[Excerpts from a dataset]
------------
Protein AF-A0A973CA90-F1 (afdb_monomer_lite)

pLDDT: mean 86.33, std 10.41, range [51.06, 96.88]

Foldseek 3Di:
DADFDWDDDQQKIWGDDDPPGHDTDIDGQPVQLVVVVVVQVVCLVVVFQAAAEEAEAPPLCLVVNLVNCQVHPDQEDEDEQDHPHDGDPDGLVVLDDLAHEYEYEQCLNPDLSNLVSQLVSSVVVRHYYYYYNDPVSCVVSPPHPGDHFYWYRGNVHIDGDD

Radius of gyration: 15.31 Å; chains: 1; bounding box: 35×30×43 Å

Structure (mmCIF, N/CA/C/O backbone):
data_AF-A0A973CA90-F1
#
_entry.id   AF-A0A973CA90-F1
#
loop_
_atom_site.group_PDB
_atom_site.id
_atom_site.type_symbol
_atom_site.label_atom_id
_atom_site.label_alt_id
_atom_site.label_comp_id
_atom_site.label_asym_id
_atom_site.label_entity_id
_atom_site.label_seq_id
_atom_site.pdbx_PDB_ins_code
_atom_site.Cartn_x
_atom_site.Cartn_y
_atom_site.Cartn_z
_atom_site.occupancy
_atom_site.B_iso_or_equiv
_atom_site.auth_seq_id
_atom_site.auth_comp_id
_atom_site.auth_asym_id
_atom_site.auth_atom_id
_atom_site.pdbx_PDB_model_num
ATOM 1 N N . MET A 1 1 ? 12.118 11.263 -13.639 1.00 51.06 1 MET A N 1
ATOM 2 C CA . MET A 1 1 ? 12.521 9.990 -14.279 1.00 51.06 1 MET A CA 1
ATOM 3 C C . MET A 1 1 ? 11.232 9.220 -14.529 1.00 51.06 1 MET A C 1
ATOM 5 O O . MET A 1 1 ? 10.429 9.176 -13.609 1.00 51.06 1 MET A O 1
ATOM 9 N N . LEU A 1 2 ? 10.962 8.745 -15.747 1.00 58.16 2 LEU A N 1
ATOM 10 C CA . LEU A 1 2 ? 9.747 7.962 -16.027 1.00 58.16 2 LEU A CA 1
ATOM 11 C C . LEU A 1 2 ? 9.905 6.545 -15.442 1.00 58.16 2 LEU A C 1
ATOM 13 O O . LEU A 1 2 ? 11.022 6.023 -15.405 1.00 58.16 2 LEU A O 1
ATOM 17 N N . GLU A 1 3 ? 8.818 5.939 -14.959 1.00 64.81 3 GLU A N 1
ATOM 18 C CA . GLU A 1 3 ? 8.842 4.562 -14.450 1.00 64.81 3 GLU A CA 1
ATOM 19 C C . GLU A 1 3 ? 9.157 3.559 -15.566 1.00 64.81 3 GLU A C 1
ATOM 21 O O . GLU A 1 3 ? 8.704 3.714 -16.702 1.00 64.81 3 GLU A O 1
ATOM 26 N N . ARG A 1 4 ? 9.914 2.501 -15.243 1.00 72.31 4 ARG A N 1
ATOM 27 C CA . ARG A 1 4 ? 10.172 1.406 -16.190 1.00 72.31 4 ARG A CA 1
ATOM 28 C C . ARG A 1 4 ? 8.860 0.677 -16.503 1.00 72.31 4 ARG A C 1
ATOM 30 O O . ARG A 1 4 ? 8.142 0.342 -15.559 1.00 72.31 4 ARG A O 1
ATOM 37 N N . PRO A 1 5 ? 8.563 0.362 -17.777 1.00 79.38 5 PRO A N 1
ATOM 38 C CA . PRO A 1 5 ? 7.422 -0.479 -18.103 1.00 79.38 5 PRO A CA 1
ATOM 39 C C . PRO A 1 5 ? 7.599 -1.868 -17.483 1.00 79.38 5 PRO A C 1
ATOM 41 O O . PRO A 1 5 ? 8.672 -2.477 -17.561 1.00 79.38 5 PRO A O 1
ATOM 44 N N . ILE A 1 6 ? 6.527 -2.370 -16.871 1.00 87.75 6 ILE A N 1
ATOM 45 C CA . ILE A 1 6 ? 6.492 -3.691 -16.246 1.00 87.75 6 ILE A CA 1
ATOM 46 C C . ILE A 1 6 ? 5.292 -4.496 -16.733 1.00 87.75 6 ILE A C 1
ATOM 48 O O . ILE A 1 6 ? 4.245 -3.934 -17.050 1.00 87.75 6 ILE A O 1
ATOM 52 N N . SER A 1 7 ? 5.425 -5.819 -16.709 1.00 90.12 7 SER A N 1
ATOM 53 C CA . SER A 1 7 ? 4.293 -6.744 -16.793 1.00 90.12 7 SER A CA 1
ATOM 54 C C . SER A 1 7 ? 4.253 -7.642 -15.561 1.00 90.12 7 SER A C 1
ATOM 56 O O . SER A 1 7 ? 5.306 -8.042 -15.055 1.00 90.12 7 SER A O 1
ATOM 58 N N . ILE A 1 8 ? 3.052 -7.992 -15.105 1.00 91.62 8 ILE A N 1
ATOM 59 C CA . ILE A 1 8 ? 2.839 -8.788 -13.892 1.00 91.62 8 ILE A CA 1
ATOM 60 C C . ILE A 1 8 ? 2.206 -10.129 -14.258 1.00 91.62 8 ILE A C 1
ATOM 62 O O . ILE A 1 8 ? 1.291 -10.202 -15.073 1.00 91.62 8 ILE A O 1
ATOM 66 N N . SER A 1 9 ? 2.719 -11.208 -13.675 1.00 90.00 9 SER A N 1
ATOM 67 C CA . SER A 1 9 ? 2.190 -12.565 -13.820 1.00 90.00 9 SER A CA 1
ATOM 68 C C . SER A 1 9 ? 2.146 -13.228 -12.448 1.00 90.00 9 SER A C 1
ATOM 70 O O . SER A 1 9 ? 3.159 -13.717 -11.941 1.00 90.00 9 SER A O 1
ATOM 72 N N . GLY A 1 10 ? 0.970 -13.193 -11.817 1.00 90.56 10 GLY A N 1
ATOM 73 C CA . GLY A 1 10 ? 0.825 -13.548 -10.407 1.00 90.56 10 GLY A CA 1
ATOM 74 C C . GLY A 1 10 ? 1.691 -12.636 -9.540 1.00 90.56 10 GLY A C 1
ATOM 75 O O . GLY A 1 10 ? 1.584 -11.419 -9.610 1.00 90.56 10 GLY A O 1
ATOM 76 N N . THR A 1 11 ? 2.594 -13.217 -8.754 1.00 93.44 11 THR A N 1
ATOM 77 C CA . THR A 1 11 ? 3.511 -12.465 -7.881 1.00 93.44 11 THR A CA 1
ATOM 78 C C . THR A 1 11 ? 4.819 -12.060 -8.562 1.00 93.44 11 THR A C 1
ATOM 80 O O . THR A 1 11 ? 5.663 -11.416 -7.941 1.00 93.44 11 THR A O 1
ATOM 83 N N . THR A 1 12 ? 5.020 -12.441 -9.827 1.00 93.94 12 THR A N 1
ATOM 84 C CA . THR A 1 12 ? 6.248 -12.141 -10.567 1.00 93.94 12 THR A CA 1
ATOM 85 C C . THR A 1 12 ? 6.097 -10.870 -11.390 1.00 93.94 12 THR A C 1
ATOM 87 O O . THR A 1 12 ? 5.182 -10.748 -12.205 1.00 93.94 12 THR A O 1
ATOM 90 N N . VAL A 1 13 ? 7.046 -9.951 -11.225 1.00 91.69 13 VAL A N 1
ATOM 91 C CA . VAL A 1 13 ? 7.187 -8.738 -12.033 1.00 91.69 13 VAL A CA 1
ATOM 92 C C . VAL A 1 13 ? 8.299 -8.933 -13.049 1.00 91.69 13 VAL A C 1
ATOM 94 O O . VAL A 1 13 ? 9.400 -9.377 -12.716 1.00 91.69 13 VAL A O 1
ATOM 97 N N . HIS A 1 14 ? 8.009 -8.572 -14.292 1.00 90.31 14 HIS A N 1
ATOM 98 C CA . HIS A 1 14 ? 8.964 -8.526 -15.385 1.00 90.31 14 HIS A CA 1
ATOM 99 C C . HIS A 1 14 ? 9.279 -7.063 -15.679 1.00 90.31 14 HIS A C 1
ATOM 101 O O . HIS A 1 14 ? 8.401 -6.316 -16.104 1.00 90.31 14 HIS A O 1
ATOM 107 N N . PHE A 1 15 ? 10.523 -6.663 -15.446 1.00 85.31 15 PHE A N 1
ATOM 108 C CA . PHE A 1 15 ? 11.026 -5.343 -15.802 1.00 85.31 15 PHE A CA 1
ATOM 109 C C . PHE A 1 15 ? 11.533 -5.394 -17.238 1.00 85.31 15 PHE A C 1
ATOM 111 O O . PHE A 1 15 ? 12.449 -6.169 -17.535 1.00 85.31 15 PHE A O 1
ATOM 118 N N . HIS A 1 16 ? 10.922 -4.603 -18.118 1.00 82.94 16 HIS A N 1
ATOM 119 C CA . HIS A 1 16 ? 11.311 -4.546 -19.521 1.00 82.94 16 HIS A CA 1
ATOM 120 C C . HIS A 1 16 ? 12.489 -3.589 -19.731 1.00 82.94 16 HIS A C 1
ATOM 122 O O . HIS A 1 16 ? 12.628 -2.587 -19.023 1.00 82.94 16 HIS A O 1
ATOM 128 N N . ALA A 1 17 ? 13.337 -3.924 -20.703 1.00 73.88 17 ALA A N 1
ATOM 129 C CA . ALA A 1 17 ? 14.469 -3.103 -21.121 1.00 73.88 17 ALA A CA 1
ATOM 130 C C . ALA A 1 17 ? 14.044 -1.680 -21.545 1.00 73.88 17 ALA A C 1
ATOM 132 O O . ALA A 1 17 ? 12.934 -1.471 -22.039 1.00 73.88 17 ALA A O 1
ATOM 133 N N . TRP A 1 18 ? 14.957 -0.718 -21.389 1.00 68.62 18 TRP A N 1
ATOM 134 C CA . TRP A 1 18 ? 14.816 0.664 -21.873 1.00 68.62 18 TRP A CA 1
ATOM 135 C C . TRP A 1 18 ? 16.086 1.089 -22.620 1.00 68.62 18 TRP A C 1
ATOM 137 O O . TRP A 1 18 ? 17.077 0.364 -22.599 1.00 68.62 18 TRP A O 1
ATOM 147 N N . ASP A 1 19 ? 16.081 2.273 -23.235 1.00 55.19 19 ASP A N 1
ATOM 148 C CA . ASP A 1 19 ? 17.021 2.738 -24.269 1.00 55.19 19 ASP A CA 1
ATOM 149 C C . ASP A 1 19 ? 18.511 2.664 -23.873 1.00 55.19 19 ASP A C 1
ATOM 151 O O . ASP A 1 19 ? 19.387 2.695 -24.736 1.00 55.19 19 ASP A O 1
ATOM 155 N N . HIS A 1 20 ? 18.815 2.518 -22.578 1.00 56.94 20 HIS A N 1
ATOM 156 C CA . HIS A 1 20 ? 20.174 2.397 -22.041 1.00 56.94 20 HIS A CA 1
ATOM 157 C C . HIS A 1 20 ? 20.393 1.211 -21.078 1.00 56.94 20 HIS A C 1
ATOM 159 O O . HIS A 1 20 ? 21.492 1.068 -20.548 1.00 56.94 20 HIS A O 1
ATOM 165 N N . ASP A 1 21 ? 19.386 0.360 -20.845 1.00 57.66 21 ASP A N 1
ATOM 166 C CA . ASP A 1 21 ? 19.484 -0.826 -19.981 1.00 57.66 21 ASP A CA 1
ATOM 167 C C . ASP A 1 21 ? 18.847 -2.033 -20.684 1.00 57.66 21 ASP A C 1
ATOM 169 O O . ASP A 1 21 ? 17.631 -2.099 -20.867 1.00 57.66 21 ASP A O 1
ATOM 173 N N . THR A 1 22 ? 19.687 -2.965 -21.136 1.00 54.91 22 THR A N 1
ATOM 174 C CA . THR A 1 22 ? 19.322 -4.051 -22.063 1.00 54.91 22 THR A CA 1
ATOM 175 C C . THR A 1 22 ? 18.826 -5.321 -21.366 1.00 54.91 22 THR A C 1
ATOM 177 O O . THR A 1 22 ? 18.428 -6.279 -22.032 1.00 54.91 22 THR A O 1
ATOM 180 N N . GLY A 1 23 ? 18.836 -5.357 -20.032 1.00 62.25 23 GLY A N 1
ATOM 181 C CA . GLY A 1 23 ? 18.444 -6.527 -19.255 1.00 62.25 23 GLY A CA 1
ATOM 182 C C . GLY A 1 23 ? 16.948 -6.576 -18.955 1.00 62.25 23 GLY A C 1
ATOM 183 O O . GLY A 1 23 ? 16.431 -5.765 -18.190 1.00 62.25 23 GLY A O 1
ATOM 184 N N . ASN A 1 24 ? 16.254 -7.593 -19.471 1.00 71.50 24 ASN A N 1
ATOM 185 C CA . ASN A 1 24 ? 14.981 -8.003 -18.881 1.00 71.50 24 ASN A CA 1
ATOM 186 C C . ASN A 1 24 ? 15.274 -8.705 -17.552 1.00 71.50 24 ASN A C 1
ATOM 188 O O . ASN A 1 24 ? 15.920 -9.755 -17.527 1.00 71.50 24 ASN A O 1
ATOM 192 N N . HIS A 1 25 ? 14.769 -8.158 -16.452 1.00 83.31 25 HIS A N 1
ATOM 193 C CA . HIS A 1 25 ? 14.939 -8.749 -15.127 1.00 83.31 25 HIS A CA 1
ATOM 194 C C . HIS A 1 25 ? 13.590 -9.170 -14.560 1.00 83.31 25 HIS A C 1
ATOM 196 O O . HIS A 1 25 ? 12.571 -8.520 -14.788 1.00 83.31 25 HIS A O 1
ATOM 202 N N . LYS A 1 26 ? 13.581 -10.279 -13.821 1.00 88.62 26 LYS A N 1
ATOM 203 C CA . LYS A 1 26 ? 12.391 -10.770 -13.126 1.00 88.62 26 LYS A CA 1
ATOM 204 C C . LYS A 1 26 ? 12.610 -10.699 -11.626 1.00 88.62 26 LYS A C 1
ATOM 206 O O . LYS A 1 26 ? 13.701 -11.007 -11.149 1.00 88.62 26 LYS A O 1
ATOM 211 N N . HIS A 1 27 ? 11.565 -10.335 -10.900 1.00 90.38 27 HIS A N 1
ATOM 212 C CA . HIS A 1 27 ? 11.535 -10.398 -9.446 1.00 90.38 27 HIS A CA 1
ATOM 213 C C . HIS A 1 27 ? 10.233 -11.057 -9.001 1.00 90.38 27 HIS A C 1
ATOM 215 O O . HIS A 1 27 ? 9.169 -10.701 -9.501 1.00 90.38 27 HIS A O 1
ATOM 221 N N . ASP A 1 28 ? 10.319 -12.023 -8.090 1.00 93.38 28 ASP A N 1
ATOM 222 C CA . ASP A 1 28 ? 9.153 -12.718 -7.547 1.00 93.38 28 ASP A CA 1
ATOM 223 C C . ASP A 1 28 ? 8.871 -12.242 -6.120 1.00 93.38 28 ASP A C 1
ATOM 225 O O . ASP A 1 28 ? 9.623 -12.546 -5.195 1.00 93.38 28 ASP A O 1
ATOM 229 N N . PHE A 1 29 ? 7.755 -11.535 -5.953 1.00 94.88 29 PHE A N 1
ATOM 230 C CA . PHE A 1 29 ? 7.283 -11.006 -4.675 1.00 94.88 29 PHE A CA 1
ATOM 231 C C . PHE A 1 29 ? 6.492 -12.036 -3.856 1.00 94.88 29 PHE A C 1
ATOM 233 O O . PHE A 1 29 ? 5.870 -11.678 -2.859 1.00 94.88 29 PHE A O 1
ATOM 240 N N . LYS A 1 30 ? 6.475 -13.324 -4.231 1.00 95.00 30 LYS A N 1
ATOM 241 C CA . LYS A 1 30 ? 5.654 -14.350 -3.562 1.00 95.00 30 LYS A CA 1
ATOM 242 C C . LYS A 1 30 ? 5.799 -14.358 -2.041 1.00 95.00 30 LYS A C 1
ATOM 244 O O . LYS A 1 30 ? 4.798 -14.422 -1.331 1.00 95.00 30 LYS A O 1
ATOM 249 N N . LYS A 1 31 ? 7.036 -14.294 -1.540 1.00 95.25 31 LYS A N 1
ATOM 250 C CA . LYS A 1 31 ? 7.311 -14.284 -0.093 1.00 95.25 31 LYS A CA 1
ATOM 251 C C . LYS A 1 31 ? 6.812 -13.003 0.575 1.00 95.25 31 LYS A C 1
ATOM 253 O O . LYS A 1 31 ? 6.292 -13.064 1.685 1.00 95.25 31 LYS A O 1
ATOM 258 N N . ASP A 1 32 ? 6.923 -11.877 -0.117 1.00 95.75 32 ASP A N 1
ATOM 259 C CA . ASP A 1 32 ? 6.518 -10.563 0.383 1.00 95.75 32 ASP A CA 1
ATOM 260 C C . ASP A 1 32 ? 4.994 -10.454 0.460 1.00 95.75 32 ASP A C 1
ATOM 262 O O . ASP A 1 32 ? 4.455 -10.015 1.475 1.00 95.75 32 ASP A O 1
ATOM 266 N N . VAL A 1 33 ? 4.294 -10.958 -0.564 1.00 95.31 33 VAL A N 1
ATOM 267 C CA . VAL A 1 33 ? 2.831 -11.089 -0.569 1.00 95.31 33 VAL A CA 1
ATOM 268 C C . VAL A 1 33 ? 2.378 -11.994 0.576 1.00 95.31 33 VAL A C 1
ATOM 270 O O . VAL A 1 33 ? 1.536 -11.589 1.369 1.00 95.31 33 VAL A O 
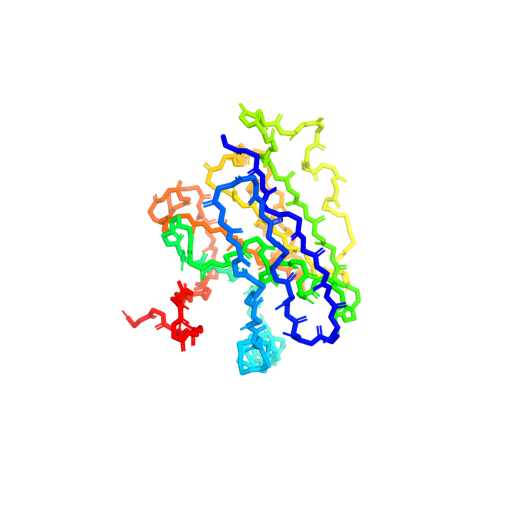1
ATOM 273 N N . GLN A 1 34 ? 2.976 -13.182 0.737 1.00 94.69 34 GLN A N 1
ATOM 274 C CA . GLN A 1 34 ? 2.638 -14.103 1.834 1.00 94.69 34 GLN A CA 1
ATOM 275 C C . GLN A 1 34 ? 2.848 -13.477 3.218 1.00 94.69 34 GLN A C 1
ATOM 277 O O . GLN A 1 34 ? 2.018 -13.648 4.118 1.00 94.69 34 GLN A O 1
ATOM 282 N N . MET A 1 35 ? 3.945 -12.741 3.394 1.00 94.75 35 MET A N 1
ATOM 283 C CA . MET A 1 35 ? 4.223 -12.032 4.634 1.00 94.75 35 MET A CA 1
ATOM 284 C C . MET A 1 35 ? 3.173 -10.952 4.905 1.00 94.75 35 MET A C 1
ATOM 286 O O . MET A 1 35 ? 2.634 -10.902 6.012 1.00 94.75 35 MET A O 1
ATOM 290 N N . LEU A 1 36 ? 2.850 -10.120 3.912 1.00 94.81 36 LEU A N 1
------------
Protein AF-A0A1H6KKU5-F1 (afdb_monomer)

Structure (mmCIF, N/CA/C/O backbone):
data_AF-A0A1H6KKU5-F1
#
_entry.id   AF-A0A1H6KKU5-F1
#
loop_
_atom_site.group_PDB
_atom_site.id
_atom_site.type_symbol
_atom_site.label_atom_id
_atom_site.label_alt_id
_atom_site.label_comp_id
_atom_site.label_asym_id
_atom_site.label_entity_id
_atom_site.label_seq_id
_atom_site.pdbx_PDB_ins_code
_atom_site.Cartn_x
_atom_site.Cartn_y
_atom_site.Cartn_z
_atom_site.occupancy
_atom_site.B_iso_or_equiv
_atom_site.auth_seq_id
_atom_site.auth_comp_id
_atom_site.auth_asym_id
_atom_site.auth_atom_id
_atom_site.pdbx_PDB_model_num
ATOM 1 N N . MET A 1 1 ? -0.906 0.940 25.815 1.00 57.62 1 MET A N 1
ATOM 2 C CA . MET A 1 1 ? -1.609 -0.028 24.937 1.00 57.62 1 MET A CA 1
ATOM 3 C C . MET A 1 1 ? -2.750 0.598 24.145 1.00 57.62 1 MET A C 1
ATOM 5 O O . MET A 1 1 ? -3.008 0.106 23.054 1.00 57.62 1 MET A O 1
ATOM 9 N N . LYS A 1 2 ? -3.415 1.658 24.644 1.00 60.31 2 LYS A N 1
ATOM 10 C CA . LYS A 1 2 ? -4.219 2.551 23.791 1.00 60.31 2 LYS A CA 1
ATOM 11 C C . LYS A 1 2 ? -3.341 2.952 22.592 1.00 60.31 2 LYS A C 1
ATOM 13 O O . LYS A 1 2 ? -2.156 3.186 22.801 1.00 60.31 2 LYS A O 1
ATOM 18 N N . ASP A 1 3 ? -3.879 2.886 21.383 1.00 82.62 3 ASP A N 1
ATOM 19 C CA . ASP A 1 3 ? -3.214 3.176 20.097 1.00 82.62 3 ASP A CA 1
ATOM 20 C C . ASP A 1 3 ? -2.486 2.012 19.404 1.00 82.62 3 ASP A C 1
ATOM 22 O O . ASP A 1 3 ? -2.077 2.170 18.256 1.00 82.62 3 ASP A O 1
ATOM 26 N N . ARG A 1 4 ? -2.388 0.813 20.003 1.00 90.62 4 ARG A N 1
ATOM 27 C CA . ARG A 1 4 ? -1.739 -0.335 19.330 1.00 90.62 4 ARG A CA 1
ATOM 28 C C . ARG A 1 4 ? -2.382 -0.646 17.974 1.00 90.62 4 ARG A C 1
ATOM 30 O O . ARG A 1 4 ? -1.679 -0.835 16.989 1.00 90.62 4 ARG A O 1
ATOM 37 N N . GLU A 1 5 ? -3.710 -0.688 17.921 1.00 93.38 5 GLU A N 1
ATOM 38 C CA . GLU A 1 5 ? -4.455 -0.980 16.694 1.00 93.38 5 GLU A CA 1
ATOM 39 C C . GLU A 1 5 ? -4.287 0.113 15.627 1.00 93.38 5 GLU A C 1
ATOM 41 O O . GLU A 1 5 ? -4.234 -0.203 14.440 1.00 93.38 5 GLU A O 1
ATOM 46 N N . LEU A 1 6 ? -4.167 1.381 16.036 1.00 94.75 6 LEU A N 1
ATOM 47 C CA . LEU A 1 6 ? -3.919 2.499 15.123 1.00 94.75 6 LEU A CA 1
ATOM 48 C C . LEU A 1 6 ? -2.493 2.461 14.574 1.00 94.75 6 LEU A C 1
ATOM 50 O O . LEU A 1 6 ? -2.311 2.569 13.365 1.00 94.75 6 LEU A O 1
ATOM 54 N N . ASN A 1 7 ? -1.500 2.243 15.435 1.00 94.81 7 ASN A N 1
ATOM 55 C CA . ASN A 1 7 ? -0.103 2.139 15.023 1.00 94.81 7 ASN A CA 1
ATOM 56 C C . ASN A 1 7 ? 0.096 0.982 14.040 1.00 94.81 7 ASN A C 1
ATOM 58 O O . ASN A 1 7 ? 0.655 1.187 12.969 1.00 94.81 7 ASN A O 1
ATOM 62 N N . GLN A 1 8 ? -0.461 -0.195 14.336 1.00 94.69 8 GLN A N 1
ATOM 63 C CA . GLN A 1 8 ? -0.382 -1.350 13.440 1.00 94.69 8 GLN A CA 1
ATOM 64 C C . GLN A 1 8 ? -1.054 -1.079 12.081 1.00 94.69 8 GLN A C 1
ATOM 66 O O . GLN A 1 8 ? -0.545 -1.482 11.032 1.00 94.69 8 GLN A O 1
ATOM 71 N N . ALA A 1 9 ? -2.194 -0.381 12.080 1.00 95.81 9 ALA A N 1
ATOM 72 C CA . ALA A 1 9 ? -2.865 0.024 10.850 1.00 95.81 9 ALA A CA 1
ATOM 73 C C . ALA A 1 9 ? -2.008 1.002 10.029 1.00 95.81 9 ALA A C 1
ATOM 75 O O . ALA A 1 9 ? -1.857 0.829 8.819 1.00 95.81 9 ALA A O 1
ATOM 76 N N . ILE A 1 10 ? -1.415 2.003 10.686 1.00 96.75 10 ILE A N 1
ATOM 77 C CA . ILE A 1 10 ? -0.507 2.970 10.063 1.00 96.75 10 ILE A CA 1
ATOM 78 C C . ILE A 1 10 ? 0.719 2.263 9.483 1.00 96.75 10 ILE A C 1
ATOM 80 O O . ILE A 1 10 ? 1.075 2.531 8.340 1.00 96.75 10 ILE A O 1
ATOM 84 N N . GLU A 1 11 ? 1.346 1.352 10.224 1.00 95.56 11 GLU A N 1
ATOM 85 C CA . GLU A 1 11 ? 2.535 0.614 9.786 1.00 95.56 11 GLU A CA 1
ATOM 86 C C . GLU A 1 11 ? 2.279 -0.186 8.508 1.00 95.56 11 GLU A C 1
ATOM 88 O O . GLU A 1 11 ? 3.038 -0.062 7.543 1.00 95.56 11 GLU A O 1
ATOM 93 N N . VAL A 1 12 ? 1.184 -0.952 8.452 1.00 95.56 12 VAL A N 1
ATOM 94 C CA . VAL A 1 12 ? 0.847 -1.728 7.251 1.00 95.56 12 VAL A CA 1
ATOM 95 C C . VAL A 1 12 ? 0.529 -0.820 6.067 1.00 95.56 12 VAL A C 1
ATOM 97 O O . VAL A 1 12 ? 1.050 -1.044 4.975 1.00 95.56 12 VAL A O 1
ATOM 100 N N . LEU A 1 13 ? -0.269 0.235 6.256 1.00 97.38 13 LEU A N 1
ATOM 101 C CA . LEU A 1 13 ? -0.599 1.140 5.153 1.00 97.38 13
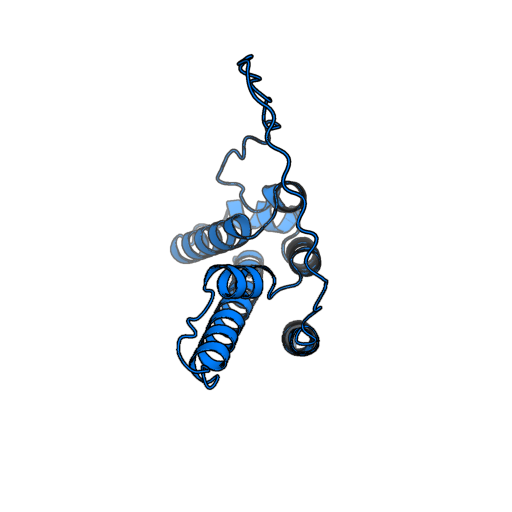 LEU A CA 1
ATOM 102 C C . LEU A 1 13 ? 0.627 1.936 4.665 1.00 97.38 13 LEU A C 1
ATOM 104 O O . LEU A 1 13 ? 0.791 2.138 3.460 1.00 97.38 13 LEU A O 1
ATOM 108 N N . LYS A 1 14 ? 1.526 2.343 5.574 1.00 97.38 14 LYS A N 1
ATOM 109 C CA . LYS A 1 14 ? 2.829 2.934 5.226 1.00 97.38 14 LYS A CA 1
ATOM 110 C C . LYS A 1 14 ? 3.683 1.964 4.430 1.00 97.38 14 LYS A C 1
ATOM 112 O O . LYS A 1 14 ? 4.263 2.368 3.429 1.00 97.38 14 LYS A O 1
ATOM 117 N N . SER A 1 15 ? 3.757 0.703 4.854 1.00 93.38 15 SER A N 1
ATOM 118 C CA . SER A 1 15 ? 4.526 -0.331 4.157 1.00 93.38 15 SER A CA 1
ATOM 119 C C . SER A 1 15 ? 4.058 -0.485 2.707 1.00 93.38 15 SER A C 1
------------
> What the task requires: For this exercise, please output exactly the lines above starting at the line with "ATOM 102 C C" and ending at the line with "ATOM 119 C C .", ends included.

> Written response:
ATOM 102 C C . LEU A 1 13 ? 0.627 1.936 4.665 1.00 97.38 13 LEU A C 1
ATOM 104 O O . LEU A 1 13 ? 0.791 2.138 3.460 1.00 97.38 13 LEU A O 1
ATOM 108 N N . LYS A 1 14 ? 1.526 2.343 5.574 1.00 97.38 14 LYS A N 1
ATOM 109 C CA . LYS A 1 14 ? 2.829 2.934 5.226 1.00 97.38 14 LYS A CA 1
ATOM 110 C C . LYS A 1 14 ? 3.683 1.964 4.430 1.00 97.38 14 LYS A C 1
ATOM 112 O O . LYS A 1 14 ? 4.263 2.368 3.429 1.00 97.38 14 LYS A O 1
ATOM 117 N N . SER A 1 15 ? 3.757 0.703 4.854 1.00 93.38 15 SER A N 1
ATOM 118 C CA . SER A 1 15 ? 4.526 -0.331 4.157 1.00 93.38 15 SER A CA 1
ATOM 119 C C . SER A 1 15 ? 4.058 -0.485 2.707 1.00 93.38 15 SER A C 1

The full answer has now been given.